Task to carry out: In the entries below, find the line with "ATOM 159 O O" and the line with "ATOM 186 N N". Return those two lines and all lines between them, exactly.

Entries taken from a collection:
-.-.-

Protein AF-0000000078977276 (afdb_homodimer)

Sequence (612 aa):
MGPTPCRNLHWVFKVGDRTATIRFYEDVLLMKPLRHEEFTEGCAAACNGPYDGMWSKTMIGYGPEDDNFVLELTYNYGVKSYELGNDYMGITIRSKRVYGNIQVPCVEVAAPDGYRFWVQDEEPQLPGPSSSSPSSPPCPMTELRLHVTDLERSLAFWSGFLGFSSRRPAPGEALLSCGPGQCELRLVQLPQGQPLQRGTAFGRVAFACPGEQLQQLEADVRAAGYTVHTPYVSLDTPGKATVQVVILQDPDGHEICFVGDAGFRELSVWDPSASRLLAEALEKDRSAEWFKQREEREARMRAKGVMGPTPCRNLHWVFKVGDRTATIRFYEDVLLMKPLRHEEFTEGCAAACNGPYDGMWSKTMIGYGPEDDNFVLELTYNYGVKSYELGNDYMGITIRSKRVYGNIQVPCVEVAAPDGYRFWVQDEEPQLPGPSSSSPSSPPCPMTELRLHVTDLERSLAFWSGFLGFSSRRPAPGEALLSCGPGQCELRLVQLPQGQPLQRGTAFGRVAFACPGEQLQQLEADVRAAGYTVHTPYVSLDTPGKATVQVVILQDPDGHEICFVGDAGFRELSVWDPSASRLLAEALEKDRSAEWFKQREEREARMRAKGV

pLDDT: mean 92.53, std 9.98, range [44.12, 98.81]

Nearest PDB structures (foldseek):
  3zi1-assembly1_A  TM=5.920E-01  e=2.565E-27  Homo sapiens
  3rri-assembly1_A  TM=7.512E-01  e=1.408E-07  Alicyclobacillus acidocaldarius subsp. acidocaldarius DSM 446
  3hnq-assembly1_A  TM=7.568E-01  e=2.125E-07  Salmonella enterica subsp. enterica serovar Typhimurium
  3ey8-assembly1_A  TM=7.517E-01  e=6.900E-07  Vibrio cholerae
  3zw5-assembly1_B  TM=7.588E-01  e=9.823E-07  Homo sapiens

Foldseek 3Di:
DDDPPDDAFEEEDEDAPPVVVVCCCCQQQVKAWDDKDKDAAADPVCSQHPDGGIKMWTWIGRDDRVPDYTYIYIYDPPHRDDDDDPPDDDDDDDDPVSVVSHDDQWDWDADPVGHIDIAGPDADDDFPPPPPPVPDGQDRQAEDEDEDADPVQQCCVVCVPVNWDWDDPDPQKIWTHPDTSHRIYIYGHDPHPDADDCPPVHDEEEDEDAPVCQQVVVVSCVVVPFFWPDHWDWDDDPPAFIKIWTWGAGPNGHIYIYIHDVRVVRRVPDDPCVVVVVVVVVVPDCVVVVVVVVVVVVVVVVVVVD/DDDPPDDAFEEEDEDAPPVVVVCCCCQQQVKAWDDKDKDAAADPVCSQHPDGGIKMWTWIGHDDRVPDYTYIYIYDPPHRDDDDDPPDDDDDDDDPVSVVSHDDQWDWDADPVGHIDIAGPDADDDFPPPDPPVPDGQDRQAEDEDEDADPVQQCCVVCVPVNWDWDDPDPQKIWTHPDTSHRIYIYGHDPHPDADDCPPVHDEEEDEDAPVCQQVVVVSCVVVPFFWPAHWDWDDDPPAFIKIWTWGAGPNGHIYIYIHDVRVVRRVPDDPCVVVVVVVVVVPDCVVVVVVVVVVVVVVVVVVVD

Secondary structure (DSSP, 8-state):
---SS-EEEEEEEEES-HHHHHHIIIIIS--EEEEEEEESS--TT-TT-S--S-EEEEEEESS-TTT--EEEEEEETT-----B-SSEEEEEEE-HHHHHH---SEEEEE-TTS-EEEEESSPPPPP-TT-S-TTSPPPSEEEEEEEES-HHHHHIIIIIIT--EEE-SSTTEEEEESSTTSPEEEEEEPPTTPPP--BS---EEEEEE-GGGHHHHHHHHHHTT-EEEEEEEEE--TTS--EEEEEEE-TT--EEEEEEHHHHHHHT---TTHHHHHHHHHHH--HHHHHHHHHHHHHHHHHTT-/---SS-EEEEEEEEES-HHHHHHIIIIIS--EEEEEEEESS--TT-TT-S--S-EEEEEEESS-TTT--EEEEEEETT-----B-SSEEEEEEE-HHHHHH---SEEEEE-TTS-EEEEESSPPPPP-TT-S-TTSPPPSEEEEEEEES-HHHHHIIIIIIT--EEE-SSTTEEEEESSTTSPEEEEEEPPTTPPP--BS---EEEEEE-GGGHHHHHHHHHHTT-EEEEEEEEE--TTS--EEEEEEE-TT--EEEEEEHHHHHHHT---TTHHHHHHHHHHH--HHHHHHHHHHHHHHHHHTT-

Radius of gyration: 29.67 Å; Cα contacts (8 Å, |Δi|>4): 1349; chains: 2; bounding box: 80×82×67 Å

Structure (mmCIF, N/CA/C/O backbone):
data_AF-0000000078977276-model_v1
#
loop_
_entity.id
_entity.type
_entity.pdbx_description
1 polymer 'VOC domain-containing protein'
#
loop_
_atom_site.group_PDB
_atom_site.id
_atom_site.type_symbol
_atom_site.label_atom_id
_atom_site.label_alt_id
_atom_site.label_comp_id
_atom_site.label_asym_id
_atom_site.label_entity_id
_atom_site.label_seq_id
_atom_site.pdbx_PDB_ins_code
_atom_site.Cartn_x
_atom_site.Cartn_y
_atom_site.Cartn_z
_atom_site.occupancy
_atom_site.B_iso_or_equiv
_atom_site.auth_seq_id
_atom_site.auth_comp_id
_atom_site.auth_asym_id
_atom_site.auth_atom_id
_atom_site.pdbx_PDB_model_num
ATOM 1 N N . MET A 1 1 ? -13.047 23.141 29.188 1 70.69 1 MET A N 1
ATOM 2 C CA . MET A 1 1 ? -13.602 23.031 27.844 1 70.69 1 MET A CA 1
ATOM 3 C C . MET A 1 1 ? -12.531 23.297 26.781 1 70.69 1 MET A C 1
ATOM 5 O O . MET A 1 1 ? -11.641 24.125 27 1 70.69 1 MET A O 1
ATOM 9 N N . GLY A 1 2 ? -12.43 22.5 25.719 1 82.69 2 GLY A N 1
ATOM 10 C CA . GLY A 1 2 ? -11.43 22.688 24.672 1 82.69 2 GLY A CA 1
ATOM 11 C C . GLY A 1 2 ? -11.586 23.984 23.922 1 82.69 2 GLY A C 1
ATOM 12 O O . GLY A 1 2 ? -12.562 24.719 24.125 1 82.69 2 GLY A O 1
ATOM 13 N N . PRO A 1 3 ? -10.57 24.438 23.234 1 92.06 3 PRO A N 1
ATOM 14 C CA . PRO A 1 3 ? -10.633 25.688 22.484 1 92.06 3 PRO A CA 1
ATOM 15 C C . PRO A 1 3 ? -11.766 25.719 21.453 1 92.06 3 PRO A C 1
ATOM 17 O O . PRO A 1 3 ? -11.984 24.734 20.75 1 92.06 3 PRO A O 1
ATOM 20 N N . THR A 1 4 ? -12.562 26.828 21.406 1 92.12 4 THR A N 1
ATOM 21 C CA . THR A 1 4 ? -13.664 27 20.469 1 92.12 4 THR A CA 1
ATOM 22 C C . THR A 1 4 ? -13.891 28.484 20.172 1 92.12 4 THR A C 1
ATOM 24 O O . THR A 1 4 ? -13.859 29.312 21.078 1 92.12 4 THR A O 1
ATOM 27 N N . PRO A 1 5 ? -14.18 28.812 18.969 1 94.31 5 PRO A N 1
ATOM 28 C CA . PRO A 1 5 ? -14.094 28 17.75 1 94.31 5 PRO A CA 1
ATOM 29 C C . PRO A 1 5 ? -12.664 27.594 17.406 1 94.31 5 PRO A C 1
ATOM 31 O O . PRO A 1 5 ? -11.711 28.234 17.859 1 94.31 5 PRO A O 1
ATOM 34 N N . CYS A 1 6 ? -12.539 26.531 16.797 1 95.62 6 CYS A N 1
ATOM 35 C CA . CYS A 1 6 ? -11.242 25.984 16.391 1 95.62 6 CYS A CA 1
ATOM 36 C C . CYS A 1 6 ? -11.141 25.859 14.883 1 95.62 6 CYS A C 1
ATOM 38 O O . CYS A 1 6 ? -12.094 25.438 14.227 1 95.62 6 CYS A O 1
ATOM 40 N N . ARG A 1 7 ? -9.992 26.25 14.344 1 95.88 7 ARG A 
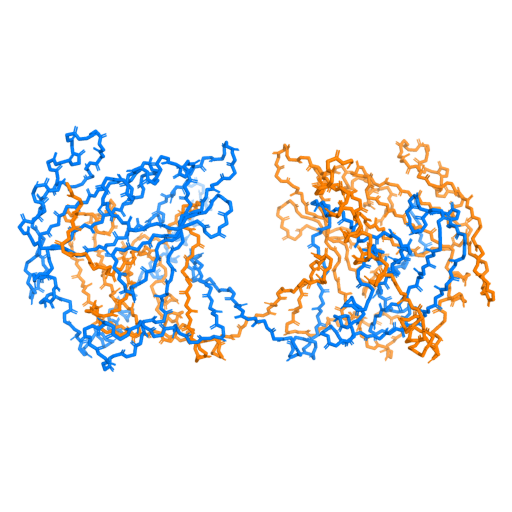N 1
ATOM 41 C CA . ARG A 1 7 ? -9.703 26.172 12.914 1 95.88 7 ARG A CA 1
ATOM 42 C C . ARG A 1 7 ? -8.406 25.422 12.656 1 95.88 7 ARG A C 1
ATOM 44 O O . ARG A 1 7 ? -7.371 25.719 13.258 1 95.88 7 ARG A O 1
ATOM 51 N N . ASN A 1 8 ? -8.492 24.391 11.836 1 95.88 8 ASN A N 1
ATOM 52 C CA . ASN A 1 8 ? -7.238 23.719 11.5 1 95.88 8 ASN A CA 1
ATOM 53 C C . ASN A 1 8 ? -6.383 24.578 10.57 1 95.88 8 ASN A C 1
ATOM 55 O O . ASN A 1 8 ? -6.906 25.359 9.781 1 95.88 8 ASN A O 1
ATOM 59 N N . LEU A 1 9 ? -5.141 24.438 10.672 1 98.06 9 LEU A N 1
ATOM 60 C CA . LEU A 1 9 ? -4.242 25.328 9.945 1 98.06 9 LEU A CA 1
ATOM 61 C C . LEU A 1 9 ? -3.301 24.547 9.039 1 98.06 9 LEU A C 1
ATOM 63 O O . LEU A 1 9 ? -3.355 24.672 7.816 1 98.06 9 LEU A O 1
ATOM 67 N N . HIS A 1 10 ? -2.365 23.75 9.68 1 98.75 10 HIS A N 1
ATOM 68 C CA . HIS A 1 10 ? -1.341 23.125 8.852 1 98.75 10 HIS A CA 1
ATOM 69 C C . HIS A 1 10 ? -0.659 21.969 9.578 1 98.75 10 HIS A C 1
ATOM 71 O O . HIS A 1 10 ? -0.83 21.812 10.789 1 98.75 10 HIS A O 1
ATOM 77 N N . TRP A 1 11 ? -0.006 21.125 8.773 1 98.69 11 TRP A N 1
ATOM 78 C CA . TRP A 1 11 ? 0.954 20.125 9.234 1 98.69 11 TRP A CA 1
ATOM 79 C C . TRP A 1 11 ? 2.379 20.531 8.875 1 98.69 11 TRP A C 1
ATOM 81 O O . TRP A 1 11 ? 2.637 21 7.766 1 98.69 11 TRP A O 1
ATOM 91 N N . VAL A 1 12 ? 3.27 20.344 9.859 1 98.44 12 VAL A N 1
ATOM 92 C CA . VAL A 1 12 ? 4.656 20.75 9.664 1 98.44 12 VAL A CA 1
ATOM 93 C C . VAL A 1 12 ? 5.496 19.547 9.25 1 98.44 12 VAL A C 1
ATOM 95 O O . VAL A 1 12 ? 5.508 18.531 9.945 1 98.44 12 VAL A O 1
ATOM 98 N N . PHE A 1 13 ? 6.219 19.672 8.148 1 98.12 13 PHE A N 1
ATOM 99 C CA . PHE A 1 13 ? 7.234 18.719 7.734 1 98.12 13 PHE A CA 1
ATOM 100 C C . PHE A 1 13 ? 8.633 19.297 7.914 1 98.12 13 PHE A C 1
ATOM 102 O O . PHE A 1 13 ? 8.852 20.484 7.691 1 98.12 13 PHE A O 1
ATOM 109 N N . LYS A 1 14 ? 9.547 18.453 8.242 1 97.31 14 LYS A N 1
ATOM 110 C CA . LYS A 1 14 ? 10.969 18.75 8.109 1 97.31 14 LYS A CA 1
ATOM 111 C C . LYS A 1 14 ? 11.523 18.203 6.797 1 97.31 14 LYS A C 1
ATOM 113 O O . LYS A 1 14 ? 11.305 17.031 6.465 1 97.31 14 LYS A O 1
ATOM 118 N N . VAL A 1 15 ? 12.234 19.047 6.113 1 96.5 15 VAL A N 1
ATOM 119 C CA . VAL A 1 15 ? 12.641 18.656 4.77 1 96.5 15 VAL A CA 1
ATOM 120 C C . VAL A 1 15 ? 14.164 18.703 4.652 1 96.5 15 VAL A C 1
ATOM 122 O O . VAL A 1 15 ? 14.805 19.609 5.184 1 96.5 15 VAL A O 1
ATOM 125 N N . GLY A 1 16 ? 14.742 17.75 3.951 1 93.88 16 GLY A N 1
ATOM 126 C CA . GLY A 1 16 ? 16.172 17.672 3.729 1 93.88 16 GLY A CA 1
ATOM 127 C C . GLY A 1 16 ? 16.609 18.281 2.41 1 93.88 16 GLY A C 1
ATOM 128 O O . GLY A 1 16 ? 17.25 19.344 2.393 1 93.88 16 GLY A O 1
ATOM 129 N N . ASP A 1 17 ? 16.172 17.734 1.27 1 91.12 17 ASP A N 1
ATOM 130 C CA . ASP A 1 17 ? 16.438 18.25 -0.065 1 91.12 17 ASP A CA 1
ATOM 131 C C . ASP A 1 17 ? 15.359 19.234 -0.494 1 91.12 17 ASP A C 1
ATOM 133 O O . ASP A 1 17 ? 14.344 18.844 -1.073 1 91.12 17 ASP A O 1
ATOM 137 N N . ARG A 1 18 ? 15.648 20.453 -0.232 1 92.75 18 ARG A N 1
ATOM 138 C CA . ARG A 1 18 ? 14.641 21.484 -0.419 1 92.75 18 ARG A CA 1
ATOM 139 C C . ARG A 1 18 ? 14.234 21.594 -1.886 1 92.75 18 ARG A C 1
ATOM 141 O O . ARG A 1 18 ? 13.062 21.781 -2.201 1 92.75 18 ARG A O 1
ATOM 148 N N . THR A 1 19 ? 15.188 21.469 -2.809 1 92.62 19 THR A N 1
ATOM 149 C CA . THR A 1 19 ? 14.906 21.609 -4.234 1 92.62 19 THR A CA 1
ATOM 150 C C . THR A 1 19 ? 13.992 20.5 -4.723 1 92.62 19 THR A C 1
ATOM 152 O O . THR A 1 19 ? 12.961 20.75 -5.336 1 92.62 19 THR A O 1
ATOM 155 N N . ALA A 1 20 ? 14.375 19.266 -4.434 1 94 20 ALA A N 1
ATOM 156 C CA . ALA A 1 20 ? 13.555 18.125 -4.832 1 94 20 ALA A CA 1
ATOM 157 C C . ALA A 1 20 ? 12.172 18.188 -4.184 1 94 20 ALA A C 1
ATOM 159 O O . ALA A 1 20 ? 11.172 17.844 -4.809 1 94 20 ALA A O 1
ATOM 160 N N . THR A 1 21 ? 12.188 18.656 -2.994 1 96.06 21 THR A N 1
ATOM 161 C CA . THR A 1 21 ? 10.945 18.75 -2.238 1 96.06 21 THR A CA 1
ATOM 162 C C . THR A 1 21 ? 9.992 19.766 -2.885 1 96.06 21 THR A C 1
ATOM 164 O O . THR A 1 21 ? 8.82 19.469 -3.098 1 96.06 21 THR A O 1
ATOM 167 N N . ILE A 1 22 ? 10.445 20.891 -3.158 1 96.75 22 ILE A N 1
ATOM 168 C CA . ILE A 1 22 ? 9.602 21.922 -3.74 1 96.75 22 ILE A CA 1
ATOM 169 C C . ILE A 1 22 ? 9.086 21.469 -5.102 1 96.75 22 ILE A C 1
ATOM 171 O O . ILE A 1 22 ? 7.918 21.672 -5.434 1 96.75 22 ILE A O 1
ATOM 175 N N . ARG A 1 23 ? 9.914 20.797 -5.914 1 95.81 23 ARG A N 1
ATOM 176 C CA . ARG A 1 23 ? 9.484 20.25 -7.195 1 95.81 23 ARG A CA 1
ATOM 177 C C . ARG A 1 23 ? 8.352 19.25 -7.008 1 95.81 23 ARG A C 1
ATOM 179 O O . ARG A 1 23 ? 7.391 19.234 -7.781 1 95.81 23 ARG A O 1
ATOM 186 N N . PHE A 1 24 ? 8.484 18.422 -6.008 1 97.06 24 PHE A N 1
ATOM 187 C CA . PHE A 1 24 ? 7.449 17.438 -5.73 1 97.06 24 PHE A CA 1
ATOM 188 C C . PHE A 1 24 ? 6.125 18.125 -5.414 1 97.06 24 PHE A C 1
ATOM 190 O O . PHE A 1 24 ? 5.094 17.797 -6.004 1 97.06 24 PHE A O 1
ATOM 197 N N . TYR A 1 25 ? 6.094 19.078 -4.559 1 98.38 25 TYR A N 1
ATOM 198 C CA . TYR A 1 25 ? 4.852 19.672 -4.086 1 98.38 25 TYR A CA 1
ATOM 199 C C . TYR A 1 25 ? 4.238 20.578 -5.152 1 98.38 25 TYR A C 1
ATOM 201 O O . TYR A 1 25 ? 3.014 20.641 -5.285 1 98.38 25 TYR A O 1
ATOM 209 N N . GLU A 1 26 ? 5.086 21.219 -5.934 1 98.06 26 GLU A N 1
ATOM 210 C CA . GLU A 1 26 ? 4.566 22.125 -6.961 1 98.06 26 GLU A CA 1
ATOM 211 C C . GLU A 1 26 ? 4.188 21.359 -8.227 1 98.06 26 GLU A C 1
ATOM 213 O O . GLU A 1 26 ? 3.113 21.578 -8.789 1 98.06 26 GLU A O 1
ATOM 218 N N . ASP A 1 27 ? 5.09 20.453 -8.648 1 97.06 27 ASP A N 1
ATOM 219 C CA . ASP A 1 27 ? 4.926 19.859 -9.969 1 97.06 27 ASP A CA 1
ATOM 220 C C . ASP A 1 27 ? 4.102 18.562 -9.898 1 97.06 27 ASP A C 1
ATOM 222 O O . ASP A 1 27 ? 3.381 18.234 -10.844 1 97.06 27 ASP A O 1
ATOM 226 N N . VAL A 1 28 ? 4.203 17.844 -8.797 1 96.38 28 VAL A N 1
ATOM 227 C CA . VAL A 1 28 ? 3.484 16.578 -8.68 1 96.38 28 VAL A CA 1
ATOM 228 C C . VAL A 1 28 ? 2.145 16.797 -7.984 1 96.38 28 VAL A C 1
ATOM 230 O O . VAL A 1 28 ? 1.091 16.453 -8.523 1 96.38 28 VAL A O 1
ATOM 233 N N . LEU A 1 29 ? 2.141 17.438 -6.859 1 98 29 LEU A N 1
ATOM 234 C CA . LEU A 1 29 ? 0.907 17.625 -6.105 1 98 29 LEU A CA 1
ATOM 235 C C . LEU A 1 29 ? 0.214 18.922 -6.516 1 98 29 LEU A C 1
ATOM 237 O O . LEU A 1 29 ? -0.902 19.203 -6.07 1 98 29 LEU A O 1
ATOM 241 N N . LEU A 1 30 ? 0.873 19.75 -7.301 1 98.31 30 LEU A N 1
ATOM 242 C CA . LEU A 1 30 ? 0.306 20.938 -7.922 1 98.31 30 LEU A CA 1
ATOM 243 C C . LEU A 1 30 ? -0.084 21.969 -6.863 1 98.31 30 LEU A C 1
ATOM 245 O O . LEU A 1 30 ? -1.109 22.641 -6.992 1 98.31 30 LEU A O 1
ATOM 249 N N . MET A 1 31 ? 0.7 22.031 -5.785 1 98.44 31 MET A N 1
ATOM 250 C CA . MET A 1 31 ? 0.501 23.062 -4.777 1 98.44 31 MET A CA 1
ATOM 251 C C . MET A 1 31 ? 1.223 24.359 -5.168 1 98.44 31 MET A C 1
ATOM 253 O O . MET A 1 31 ? 2.035 24.359 -6.094 1 98.44 31 MET A O 1
ATOM 257 N N . LYS A 1 32 ? 0.881 25.375 -4.43 1 97.69 32 LYS A N 1
ATOM 258 C CA . LYS A 1 32 ? 1.524 26.656 -4.645 1 97.69 32 LYS A CA 1
ATOM 259 C C . LYS A 1 32 ? 2.096 27.219 -3.344 1 97.69 32 LYS A C 1
ATOM 261 O O . LYS A 1 32 ? 1.455 27.141 -2.293 1 97.69 32 LYS A O 1
ATOM 266 N N . PRO A 1 33 ? 3.305 27.844 -3.4 1 98.44 33 PRO A N 1
ATOM 267 C CA . PRO A 1 33 ? 3.795 28.562 -2.219 1 98.44 33 PRO A CA 1
ATOM 268 C C . PRO A 1 33 ? 2.885 29.719 -1.807 1 98.44 33 PRO A C 1
ATOM 270 O O . PRO A 1 33 ? 2.422 30.469 -2.662 1 98.44 33 PRO A O 1
ATOM 273 N N . LEU A 1 34 ? 2.678 29.797 -0.556 1 98.31 34 LEU A N 1
ATOM 274 C CA . LEU A 1 34 ? 1.812 30.844 -0.014 1 98.31 34 LEU A CA 1
ATOM 275 C C . LEU A 1 34 ? 2.631 31.906 0.7 1 98.31 34 LEU A C 1
ATOM 277 O O . LEU A 1 34 ? 2.289 33.094 0.654 1 98.31 34 LEU A O 1
ATOM 281 N N . ARG A 1 35 ? 3.713 31.453 1.392 1 97.19 35 ARG A N 1
ATOM 282 C CA . ARG A 1 35 ? 4.684 32.344 2.041 1 97.19 35 ARG A CA 1
ATOM 283 C C . ARG A 1 35 ? 6.031 31.641 2.197 1 97.19 35 ARG A C 1
ATOM 285 O O . ARG A 1 35 ? 6.102 30.406 2.236 1 97.19 35 ARG A O 1
ATOM 292 N N . HIS A 1 36 ? 7.02 32.438 2.203 1 96.81 36 HIS A N 1
ATOM 293 C CA . HIS A 1 36 ? 8.383 31.953 2.43 1 96.81 36 HIS A CA 1
ATOM 294 C C . HIS A 1 36 ? 9.164 32.906 3.32 1 96.81 36 HIS A C 1
ATOM 296 O O . HIS A 1 36 ? 9.195 34.125 3.059 1 96.81 36 HIS A O 1
ATOM 302 N N . GLU A 1 37 ? 9.688 32.375 4.352 1 95.25 37 GLU A N 1
ATOM 303 C CA . GLU A 1 37 ? 10.484 33.156 5.293 1 95.25 37 GLU A CA 1
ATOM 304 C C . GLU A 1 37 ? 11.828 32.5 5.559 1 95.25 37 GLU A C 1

-.-.-

Response to the exercise:
ATOM 159 O O . ALA A 1 20 ? 11.172 17.844 -4.809 1 94 20 ALA A O 1
ATOM 160 N N . THR A 1 21 ? 12.188 18.656 -2.994 1 96.06 21 THR A N 1
ATOM 161 C CA . THR A 1 21 ? 10.945 18.75 -2.238 1 96.06 21 THR A CA 1
ATOM 162 C C . THR A 1 21 ? 9.992 19.766 -2.885 1 96.06 21 THR A C 1
ATOM 164 O O . THR A 1 21 ? 8.82 19.469 -3.098 1 96.06 21 THR A O 1
ATOM 167 N N . ILE A 1 22 ? 10.445 20.891 -3.158 1 96.75 22 ILE A N 1
ATOM 168 C CA . ILE A 1 22 ? 9.602 21.922 -3.74 1 96.75 22 ILE A CA 1
ATOM 169 C C . ILE A 1 22 ? 9.086 21.469 -5.102 1 96.75 22 ILE A C 1
ATOM 171 O O . ILE A 1 22 ? 7.918 21.672 -5.434 1 96.75 22 ILE A O 1
ATOM 175 N N . ARG A 1 23 ? 9.914 20.797 -5.914 1 95.81 23 ARG A N 1
ATOM 176 C CA . ARG A 1 23 ? 9.484 20.25 -7.195 1 95.81 23 ARG A CA 1
ATOM 177 C C . ARG A 1 23 ? 8.352 19.25 -7.008 1 95.81 23 ARG A C 1
ATOM 179 O O . ARG A 1 23 ? 7.391 19.234 -7.781 1 95.81 23 ARG A O 1
ATOM 186 N N . PHE A 1 24 ? 8.484 18.422 -6.008 1 97.06 24 PHE A N 1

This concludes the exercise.